Solaris and High Wait I/O CPU
Given the fact that the application was running on a Solaris platform I looked at the vmstat history logs kept for just such an investigation. Per vmstat, for the time in question, there was plenty of idle cpu. Immediately, I thought this person must have been looking at the sar data on the machine in question. Sure enough, the sar data indicated a very low percentage of idle cpu. As you might have guessed, the percentage of time the system was waiting for I/O was rather large according to sar and, consequently, low idle time was being reported.
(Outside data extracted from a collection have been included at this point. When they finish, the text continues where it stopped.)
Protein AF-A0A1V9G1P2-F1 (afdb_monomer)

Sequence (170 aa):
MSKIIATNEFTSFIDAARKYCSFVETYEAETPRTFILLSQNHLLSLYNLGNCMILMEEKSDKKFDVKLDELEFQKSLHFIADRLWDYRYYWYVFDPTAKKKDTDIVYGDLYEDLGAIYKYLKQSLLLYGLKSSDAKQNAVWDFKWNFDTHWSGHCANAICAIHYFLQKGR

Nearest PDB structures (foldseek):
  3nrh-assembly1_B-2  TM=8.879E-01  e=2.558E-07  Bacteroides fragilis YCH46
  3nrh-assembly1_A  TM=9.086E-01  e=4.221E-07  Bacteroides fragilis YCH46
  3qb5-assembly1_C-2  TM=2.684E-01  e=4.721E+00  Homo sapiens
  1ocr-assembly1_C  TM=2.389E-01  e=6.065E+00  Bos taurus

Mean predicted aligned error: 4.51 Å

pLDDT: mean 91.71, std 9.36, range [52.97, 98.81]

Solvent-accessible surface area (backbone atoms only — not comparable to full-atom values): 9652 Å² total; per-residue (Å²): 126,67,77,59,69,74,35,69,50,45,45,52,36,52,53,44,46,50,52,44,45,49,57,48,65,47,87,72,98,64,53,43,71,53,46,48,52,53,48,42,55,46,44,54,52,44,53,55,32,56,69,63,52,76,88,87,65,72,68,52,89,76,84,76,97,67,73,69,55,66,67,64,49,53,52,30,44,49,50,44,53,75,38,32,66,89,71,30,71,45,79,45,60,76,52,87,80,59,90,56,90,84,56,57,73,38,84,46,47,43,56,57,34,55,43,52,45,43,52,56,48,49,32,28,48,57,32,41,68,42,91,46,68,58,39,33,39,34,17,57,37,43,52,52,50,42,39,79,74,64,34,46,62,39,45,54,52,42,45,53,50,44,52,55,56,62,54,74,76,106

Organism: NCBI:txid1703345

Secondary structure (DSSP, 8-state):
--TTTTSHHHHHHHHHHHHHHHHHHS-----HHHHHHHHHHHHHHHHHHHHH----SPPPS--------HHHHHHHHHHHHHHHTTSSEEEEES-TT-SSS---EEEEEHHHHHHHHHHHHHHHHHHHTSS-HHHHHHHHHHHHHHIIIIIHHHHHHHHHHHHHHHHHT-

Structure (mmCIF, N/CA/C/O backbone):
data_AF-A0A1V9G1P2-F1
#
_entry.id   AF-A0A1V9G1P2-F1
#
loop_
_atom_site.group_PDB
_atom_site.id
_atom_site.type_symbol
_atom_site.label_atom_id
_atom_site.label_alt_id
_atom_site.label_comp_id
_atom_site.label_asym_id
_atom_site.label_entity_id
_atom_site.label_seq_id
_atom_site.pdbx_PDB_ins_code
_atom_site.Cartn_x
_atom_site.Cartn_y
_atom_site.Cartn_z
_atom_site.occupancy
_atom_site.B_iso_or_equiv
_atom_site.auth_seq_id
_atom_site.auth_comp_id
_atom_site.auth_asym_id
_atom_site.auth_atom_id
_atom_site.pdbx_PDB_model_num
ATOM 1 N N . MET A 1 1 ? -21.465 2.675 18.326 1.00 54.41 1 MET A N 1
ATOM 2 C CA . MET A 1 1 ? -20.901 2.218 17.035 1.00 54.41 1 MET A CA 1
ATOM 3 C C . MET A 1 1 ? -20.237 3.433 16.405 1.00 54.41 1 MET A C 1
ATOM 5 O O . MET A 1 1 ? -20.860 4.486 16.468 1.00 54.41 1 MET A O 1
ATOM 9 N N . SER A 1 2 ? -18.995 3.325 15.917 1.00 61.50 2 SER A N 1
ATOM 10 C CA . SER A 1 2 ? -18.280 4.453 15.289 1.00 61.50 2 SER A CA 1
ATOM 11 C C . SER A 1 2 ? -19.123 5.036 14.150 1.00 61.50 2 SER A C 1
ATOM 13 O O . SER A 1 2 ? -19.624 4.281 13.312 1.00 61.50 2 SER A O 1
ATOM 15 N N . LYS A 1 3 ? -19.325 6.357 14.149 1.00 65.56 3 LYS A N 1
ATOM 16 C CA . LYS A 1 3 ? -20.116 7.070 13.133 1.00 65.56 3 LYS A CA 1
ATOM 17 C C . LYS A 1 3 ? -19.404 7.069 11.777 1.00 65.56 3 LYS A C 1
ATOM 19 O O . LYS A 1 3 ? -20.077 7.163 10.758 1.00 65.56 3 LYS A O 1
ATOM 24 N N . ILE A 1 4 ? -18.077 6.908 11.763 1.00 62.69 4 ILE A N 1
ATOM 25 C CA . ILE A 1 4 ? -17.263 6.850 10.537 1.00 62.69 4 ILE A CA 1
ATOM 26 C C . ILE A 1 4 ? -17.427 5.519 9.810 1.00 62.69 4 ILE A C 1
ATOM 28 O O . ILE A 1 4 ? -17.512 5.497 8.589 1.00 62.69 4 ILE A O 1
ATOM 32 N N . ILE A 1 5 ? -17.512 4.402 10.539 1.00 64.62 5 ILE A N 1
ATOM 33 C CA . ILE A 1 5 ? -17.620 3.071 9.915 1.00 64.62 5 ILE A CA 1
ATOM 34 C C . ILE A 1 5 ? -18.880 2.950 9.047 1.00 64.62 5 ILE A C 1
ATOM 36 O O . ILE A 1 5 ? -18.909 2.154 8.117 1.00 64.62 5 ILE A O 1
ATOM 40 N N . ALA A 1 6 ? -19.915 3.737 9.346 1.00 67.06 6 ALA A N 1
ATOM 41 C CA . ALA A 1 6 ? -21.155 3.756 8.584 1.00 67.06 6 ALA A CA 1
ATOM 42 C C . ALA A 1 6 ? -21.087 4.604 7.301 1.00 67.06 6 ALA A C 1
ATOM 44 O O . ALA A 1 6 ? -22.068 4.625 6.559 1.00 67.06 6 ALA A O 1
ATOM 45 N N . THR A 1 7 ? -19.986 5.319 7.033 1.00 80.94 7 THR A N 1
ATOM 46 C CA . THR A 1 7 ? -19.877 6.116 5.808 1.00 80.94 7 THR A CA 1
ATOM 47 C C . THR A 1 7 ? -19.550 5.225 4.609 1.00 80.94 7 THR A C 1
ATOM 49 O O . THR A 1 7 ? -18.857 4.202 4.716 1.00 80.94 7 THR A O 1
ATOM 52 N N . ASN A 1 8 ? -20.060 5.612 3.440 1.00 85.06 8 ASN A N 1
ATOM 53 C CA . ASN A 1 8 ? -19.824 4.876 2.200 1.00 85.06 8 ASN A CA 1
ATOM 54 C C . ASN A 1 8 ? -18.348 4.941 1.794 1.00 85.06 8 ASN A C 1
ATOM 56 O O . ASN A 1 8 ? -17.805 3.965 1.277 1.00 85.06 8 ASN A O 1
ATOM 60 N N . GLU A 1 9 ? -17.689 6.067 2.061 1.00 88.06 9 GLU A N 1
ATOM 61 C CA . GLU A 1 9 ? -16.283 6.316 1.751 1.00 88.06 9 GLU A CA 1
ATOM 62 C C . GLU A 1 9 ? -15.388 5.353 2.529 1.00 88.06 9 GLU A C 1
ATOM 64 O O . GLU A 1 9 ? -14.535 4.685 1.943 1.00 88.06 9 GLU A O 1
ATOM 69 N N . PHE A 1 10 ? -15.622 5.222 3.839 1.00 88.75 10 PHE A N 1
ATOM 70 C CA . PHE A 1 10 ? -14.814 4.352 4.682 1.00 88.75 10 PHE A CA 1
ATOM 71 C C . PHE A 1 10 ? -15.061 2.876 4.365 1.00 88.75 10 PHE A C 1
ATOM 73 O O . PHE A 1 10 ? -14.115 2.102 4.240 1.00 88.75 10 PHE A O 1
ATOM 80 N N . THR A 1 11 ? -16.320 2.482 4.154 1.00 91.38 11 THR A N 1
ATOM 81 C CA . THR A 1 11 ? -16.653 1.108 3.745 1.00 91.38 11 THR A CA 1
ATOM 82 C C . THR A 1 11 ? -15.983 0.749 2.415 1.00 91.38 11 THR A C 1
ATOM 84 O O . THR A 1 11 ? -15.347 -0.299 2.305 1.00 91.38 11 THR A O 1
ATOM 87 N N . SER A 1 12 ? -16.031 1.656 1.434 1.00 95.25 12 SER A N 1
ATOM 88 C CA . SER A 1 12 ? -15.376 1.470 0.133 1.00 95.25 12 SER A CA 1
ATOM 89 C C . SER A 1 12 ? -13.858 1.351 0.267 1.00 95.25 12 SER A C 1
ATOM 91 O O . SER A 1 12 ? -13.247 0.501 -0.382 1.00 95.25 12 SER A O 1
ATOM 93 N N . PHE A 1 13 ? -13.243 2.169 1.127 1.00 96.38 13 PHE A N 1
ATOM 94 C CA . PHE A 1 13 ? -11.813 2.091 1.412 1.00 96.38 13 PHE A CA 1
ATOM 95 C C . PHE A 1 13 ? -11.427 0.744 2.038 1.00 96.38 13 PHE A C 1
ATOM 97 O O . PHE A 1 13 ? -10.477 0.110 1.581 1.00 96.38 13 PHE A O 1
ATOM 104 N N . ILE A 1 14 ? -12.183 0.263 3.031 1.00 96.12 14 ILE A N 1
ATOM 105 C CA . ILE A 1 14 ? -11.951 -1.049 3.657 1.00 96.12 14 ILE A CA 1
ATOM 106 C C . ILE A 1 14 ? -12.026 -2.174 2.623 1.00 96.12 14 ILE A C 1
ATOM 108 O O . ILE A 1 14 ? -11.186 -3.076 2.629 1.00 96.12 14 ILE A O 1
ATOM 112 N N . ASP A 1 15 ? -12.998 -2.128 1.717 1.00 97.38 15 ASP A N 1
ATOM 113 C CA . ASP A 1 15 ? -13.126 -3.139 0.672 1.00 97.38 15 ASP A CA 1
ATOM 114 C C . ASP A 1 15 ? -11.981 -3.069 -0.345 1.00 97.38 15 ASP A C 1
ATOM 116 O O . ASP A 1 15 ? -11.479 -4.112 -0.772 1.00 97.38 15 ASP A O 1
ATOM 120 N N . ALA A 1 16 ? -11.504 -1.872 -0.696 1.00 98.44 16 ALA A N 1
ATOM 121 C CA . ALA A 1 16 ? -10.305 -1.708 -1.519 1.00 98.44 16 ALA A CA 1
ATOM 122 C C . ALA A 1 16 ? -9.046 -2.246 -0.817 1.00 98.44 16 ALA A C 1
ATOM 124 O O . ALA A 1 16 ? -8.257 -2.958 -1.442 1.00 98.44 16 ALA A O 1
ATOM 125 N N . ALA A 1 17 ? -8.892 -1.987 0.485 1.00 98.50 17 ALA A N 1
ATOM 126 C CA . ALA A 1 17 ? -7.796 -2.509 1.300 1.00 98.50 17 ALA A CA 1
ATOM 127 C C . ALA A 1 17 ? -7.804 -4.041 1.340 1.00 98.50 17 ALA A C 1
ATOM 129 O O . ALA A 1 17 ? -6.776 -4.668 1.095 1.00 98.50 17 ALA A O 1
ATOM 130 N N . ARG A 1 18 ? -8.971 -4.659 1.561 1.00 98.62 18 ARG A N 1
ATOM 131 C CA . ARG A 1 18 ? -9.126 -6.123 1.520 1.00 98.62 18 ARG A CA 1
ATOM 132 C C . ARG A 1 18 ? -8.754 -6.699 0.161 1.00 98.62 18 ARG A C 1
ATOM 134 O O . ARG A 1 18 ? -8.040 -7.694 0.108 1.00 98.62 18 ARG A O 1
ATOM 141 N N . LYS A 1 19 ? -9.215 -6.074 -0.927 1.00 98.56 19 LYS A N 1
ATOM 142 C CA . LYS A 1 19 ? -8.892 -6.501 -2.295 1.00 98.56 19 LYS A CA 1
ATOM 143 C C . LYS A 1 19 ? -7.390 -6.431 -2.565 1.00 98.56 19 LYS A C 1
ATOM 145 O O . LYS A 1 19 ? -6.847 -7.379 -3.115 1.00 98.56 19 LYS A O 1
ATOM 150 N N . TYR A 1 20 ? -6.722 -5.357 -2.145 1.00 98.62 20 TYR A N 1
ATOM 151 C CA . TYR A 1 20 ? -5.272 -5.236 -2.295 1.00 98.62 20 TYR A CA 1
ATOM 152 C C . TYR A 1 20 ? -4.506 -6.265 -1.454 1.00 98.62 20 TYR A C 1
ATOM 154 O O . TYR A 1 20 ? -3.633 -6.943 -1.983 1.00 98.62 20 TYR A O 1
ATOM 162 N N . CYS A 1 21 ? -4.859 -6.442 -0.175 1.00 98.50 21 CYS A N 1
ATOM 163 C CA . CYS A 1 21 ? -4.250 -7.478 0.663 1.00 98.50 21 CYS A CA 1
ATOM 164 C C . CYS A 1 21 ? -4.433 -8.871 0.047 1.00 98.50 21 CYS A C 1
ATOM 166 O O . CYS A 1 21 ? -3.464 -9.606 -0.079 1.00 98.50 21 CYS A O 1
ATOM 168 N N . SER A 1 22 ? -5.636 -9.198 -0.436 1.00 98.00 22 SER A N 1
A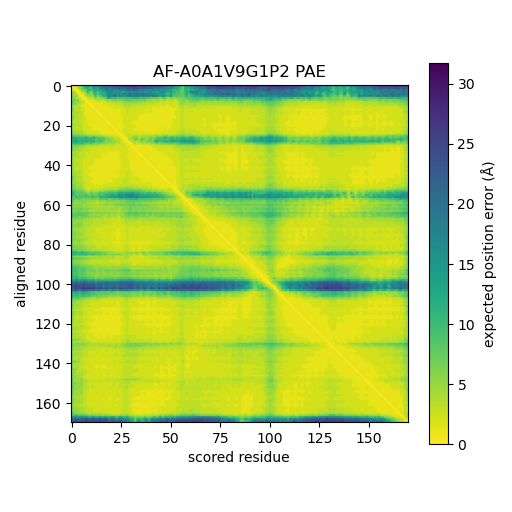TOM 169 C CA . SER A 1 22 ? -5.899 -10.468 -1.122 1.00 98.00 22 SER A CA 1
ATOM 170 C C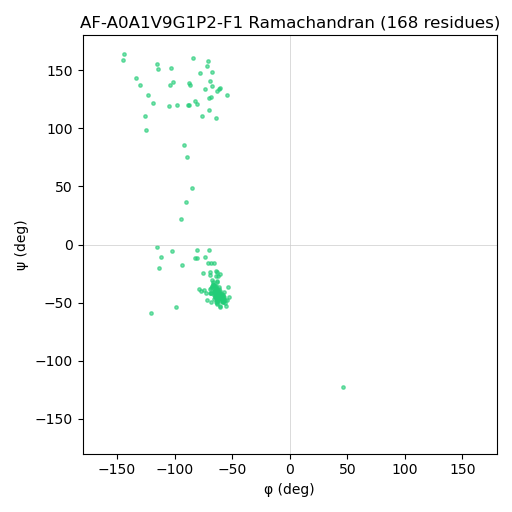 . SER A 1 22 ? -5.049 -10.644 -2.384 1.00 98.00 22 SER A C 1
ATOM 172 O O . SER A 1 22 ? -4.545 -11.737 -2.620 1.00 98.00 22 SER A O 1
ATOM 174 N N . PHE A 1 23 ? -4.877 -9.589 -3.184 1.00 97.81 23 PHE A N 1
ATOM 175 C CA . PHE A 1 23 ? -4.038 -9.590 -4.388 1.00 97.81 23 PHE A CA 1
ATOM 176 C C . PHE A 1 23 ? -2.544 -9.806 -4.076 1.00 97.81 23 PHE A C 1
ATOM 178 O O . PHE A 1 23 ? -1.830 -10.491 -4.811 1.00 97.81 23 PHE A O 1
ATOM 185 N N . VAL A 1 24 ? -2.061 -9.246 -2.967 1.00 96.88 24 VAL A N 1
ATOM 186 C CA . VAL A 1 24 ? -0.682 -9.444 -2.499 1.00 96.88 24 VAL A CA 1
ATOM 187 C C . VAL A 1 24 ? -0.484 -10.853 -1.923 1.00 96.88 24 VAL A C 1
ATOM 189 O O . VAL A 1 24 ? 0.528 -11.491 -2.205 1.00 96.88 24 VAL A O 1
ATOM 192 N N . GLU A 1 25 ? -1.452 -11.346 -1.151 1.00 96.06 25 GLU A N 1
ATOM 193 C CA . GLU A 1 25 ? -1.406 -12.642 -0.457 1.00 96.06 25 GLU A CA 1
ATOM 194 C C . GLU A 1 25 ? -1.614 -13.843 -1.390 1.00 96.06 25 GLU A C 1
ATOM 196 O O . GLU A 1 25 ? -1.181 -14.954 -1.074 1.00 96.06 25 GLU A O 1
ATOM 201 N N . THR A 1 26 ? -2.281 -13.639 -2.528 1.00 92.50 26 THR A N 1
ATOM 202 C CA . THR A 1 26 ? -2.587 -14.699 -3.493 1.00 92.50 26 THR A CA 1
ATOM 203 C C . THR A 1 26 ? -1.564 -14.679 -4.615 1.00 92.50 26 THR A C 1
ATOM 205 O O . THR A 1 26 ? -1.431 -13.689 -5.333 1.00 92.50 26 THR A O 1
ATOM 208 N N . TYR A 1 27 ? -0.844 -15.788 -4.773 1.00 83.75 27 TYR A N 1
ATOM 209 C CA . TYR A 1 27 ? -0.016 -15.997 -5.949 1.00 83.75 27 TYR A CA 1
ATOM 210 C C . TYR A 1 27 ? -0.897 -16.468 -7.105 1.00 83.75 27 TYR A C 1
ATOM 212 O O . TYR A 1 27 ? -1.546 -17.513 -7.017 1.00 83.75 27 TYR A O 1
ATOM 220 N N . GLU A 1 28 ? -0.887 -15.710 -8.190 1.00 84.94 28 GLU A N 1
ATOM 221 C CA . GLU A 1 28 ? -1.471 -16.086 -9.467 1.00 84.94 28 GLU A CA 1
ATOM 222 C C . GLU A 1 28 ? -0.341 -16.202 -10.510 1.00 84.94 28 GLU A C 1
ATOM 224 O O . GLU A 1 28 ? 0.757 -15.662 -10.350 1.00 84.94 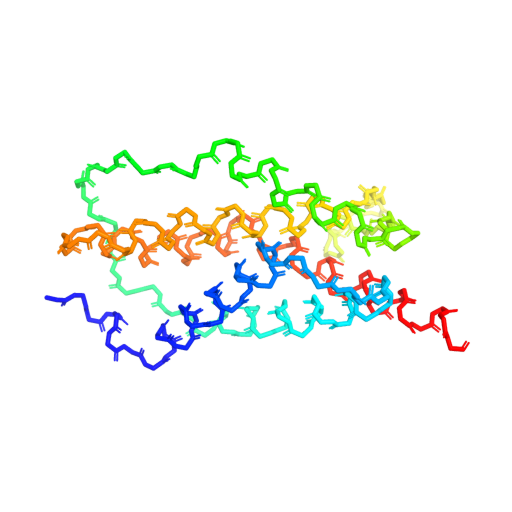28 GLU A O 1
ATOM 229 N N . ALA A 1 29 ? -0.568 -16.997 -11.559 1.00 81.44 29 ALA A N 1
ATOM 230 C CA . ALA A 1 29 ? 0.421 -17.233 -12.611 1.00 81.44 29 ALA A CA 1
ATOM 231 C C . ALA A 1 29 ? 0.375 -16.130 -13.689 1.00 81.44 29 ALA A C 1
ATOM 233 O O . ALA A 1 29 ? 0.282 -16.425 -14.885 1.00 81.44 29 ALA A O 1
ATOM 234 N N . GLU A 1 30 ? 0.378 -14.856 -13.287 1.00 91.50 30 GLU A N 1
ATOM 235 C CA . GLU A 1 30 ? 0.437 -13.720 -14.206 1.00 91.50 30 GLU A CA 1
ATOM 236 C C . GLU A 1 30 ? 1.863 -13.361 -14.652 1.00 91.50 30 GLU A C 1
ATOM 238 O O . GLU A 1 30 ? 2.864 -13.690 -14.021 1.00 91.50 30 GLU A O 1
ATOM 243 N N . THR A 1 31 ? 1.964 -12.630 -15.766 1.00 94.44 31 THR A N 1
ATOM 244 C CA . THR A 1 31 ? 3.245 -12.044 -16.186 1.00 94.44 31 THR A CA 1
ATOM 245 C C . THR A 1 31 ? 3.633 -10.871 -15.275 1.00 94.44 31 THR A C 1
ATOM 247 O O . THR A 1 31 ? 2.733 -10.164 -14.804 1.00 94.44 31 THR A O 1
ATOM 250 N N . PRO A 1 32 ? 4.933 -10.544 -15.121 1.00 95.12 32 PRO A N 1
ATOM 251 C CA . PRO A 1 32 ? 5.360 -9.371 -14.351 1.00 95.12 32 PRO A CA 1
ATOM 252 C C . PRO A 1 32 ? 4.699 -8.066 -14.806 1.00 95.12 32 PRO A C 1
ATOM 254 O O . PRO A 1 32 ? 4.306 -7.227 -13.997 1.00 95.12 32 PRO A O 1
ATOM 257 N N . ARG A 1 33 ? 4.488 -7.915 -16.121 1.00 95.12 33 ARG A N 1
ATOM 258 C CA . ARG A 1 33 ? 3.804 -6.749 -16.696 1.00 95.12 33 ARG A CA 1
ATOM 259 C C . ARG A 1 33 ? 2.335 -6.670 -16.261 1.00 95.12 33 ARG A C 1
ATOM 261 O O . ARG A 1 33 ? 1.828 -5.582 -15.995 1.00 95.12 33 ARG A O 1
ATOM 268 N N . THR A 1 34 ? 1.644 -7.808 -16.210 1.00 95.62 34 THR A N 1
ATOM 269 C CA . THR A 1 34 ? 0.266 -7.890 -15.707 1.00 95.62 34 THR A CA 1
ATOM 270 C C . THR A 1 34 ? 0.221 -7.567 -14.216 1.00 95.62 34 THR A C 1
ATOM 272 O O . THR A 1 34 ? -0.627 -6.779 -13.803 1.00 95.62 34 THR A O 1
ATOM 275 N N . PHE A 1 35 ? 1.161 -8.096 -13.429 1.00 96.88 35 PHE A N 1
ATOM 276 C CA . PHE A 1 35 ? 1.248 -7.831 -11.995 1.00 96.88 35 PHE A CA 1
ATOM 277 C C . PHE A 1 35 ? 1.386 -6.332 -11.693 1.00 96.88 35 PHE A C 1
ATOM 279 O O . PHE A 1 35 ? 0.614 -5.794 -10.895 1.00 96.88 35 PHE A O 1
ATOM 286 N N . ILE A 1 36 ? 2.296 -5.616 -12.367 1.00 97.19 36 ILE A N 1
ATOM 287 C CA . ILE A 1 36 ? 2.446 -4.169 -12.140 1.00 97.19 36 ILE A CA 1
ATOM 288 C C . ILE A 1 36 ? 1.219 -3.372 -12.610 1.00 97.19 36 ILE A C 1
ATOM 290 O O . ILE A 1 36 ? 0.836 -2.409 -11.953 1.00 97.19 36 ILE A O 1
ATOM 294 N N . LEU A 1 37 ? 0.538 -3.788 -13.685 1.00 97.44 37 LEU A N 1
ATOM 295 C CA . LEU A 1 37 ? -0.711 -3.154 -14.125 1.00 97.44 37 LEU A CA 1
ATOM 296 C C . LEU A 1 37 ? -1.822 -3.306 -13.076 1.00 97.44 37 LEU A C 1
ATOM 298 O O . LEU A 1 37 ? -2.497 -2.332 -12.741 1.00 97.44 37 LEU A O 1
ATOM 302 N N . LEU A 1 38 ? -2.002 -4.514 -12.539 1.00 97.94 38 LEU A N 1
ATOM 303 C CA . LEU A 1 38 ? -2.976 -4.774 -11.478 1.00 97.94 38 LEU A CA 1
ATOM 304 C C . LEU A 1 38 ? -2.614 -4.018 -10.198 1.00 97.94 38 LEU A C 1
ATOM 306 O O . LEU A 1 38 ? -3.488 -3.404 -9.584 1.00 97.94 38 LEU A O 1
ATOM 310 N N . SER A 1 39 ? -1.324 -3.967 -9.861 1.00 98.19 39 SER A N 1
ATOM 311 C CA . SER A 1 39 ? -0.810 -3.167 -8.749 1.00 98.19 39 SER A CA 1
ATOM 312 C C . SER A 1 39 ? -1.204 -1.698 -8.915 1.00 98.19 39 SER A C 1
ATOM 314 O O . SER A 1 39 ? -1.825 -1.135 -8.020 1.00 98.19 39 SER A O 1
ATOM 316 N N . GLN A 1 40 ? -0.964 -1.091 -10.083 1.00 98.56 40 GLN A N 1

I explained that it was typical for this system to run a high wait I/O percentage as reported by sar; after all, it is a database server with many processors. I also explained that low idle time as reported by sar does not necessarily mean a cpu bottleneck exists.
I remembered reading in Adrian Cockroft’s book, Sun Performance Tuning, that vmstat lumps wait I/O into idle time. So, naturally I was confident in my counter-assertion that our cpu utilization was just fine. I assuredly reached for my copy of the Sun Performance Tuning book to show where I had read this information years ago. I searched the index of the book and gave the book a cursory once-over to no avail. I started doubting whether I had reached for the wrong text! A bit frustrated I decide to perform a full book scan. Low and behold, I only got past two pages before my memory was vindicated. On page 3 it reads. “Whenever there are any blocked processes, all cpu idle time is treated as wait for I/O time! The vmstat command correctly includes wait for I/O in its idle value…” Viola!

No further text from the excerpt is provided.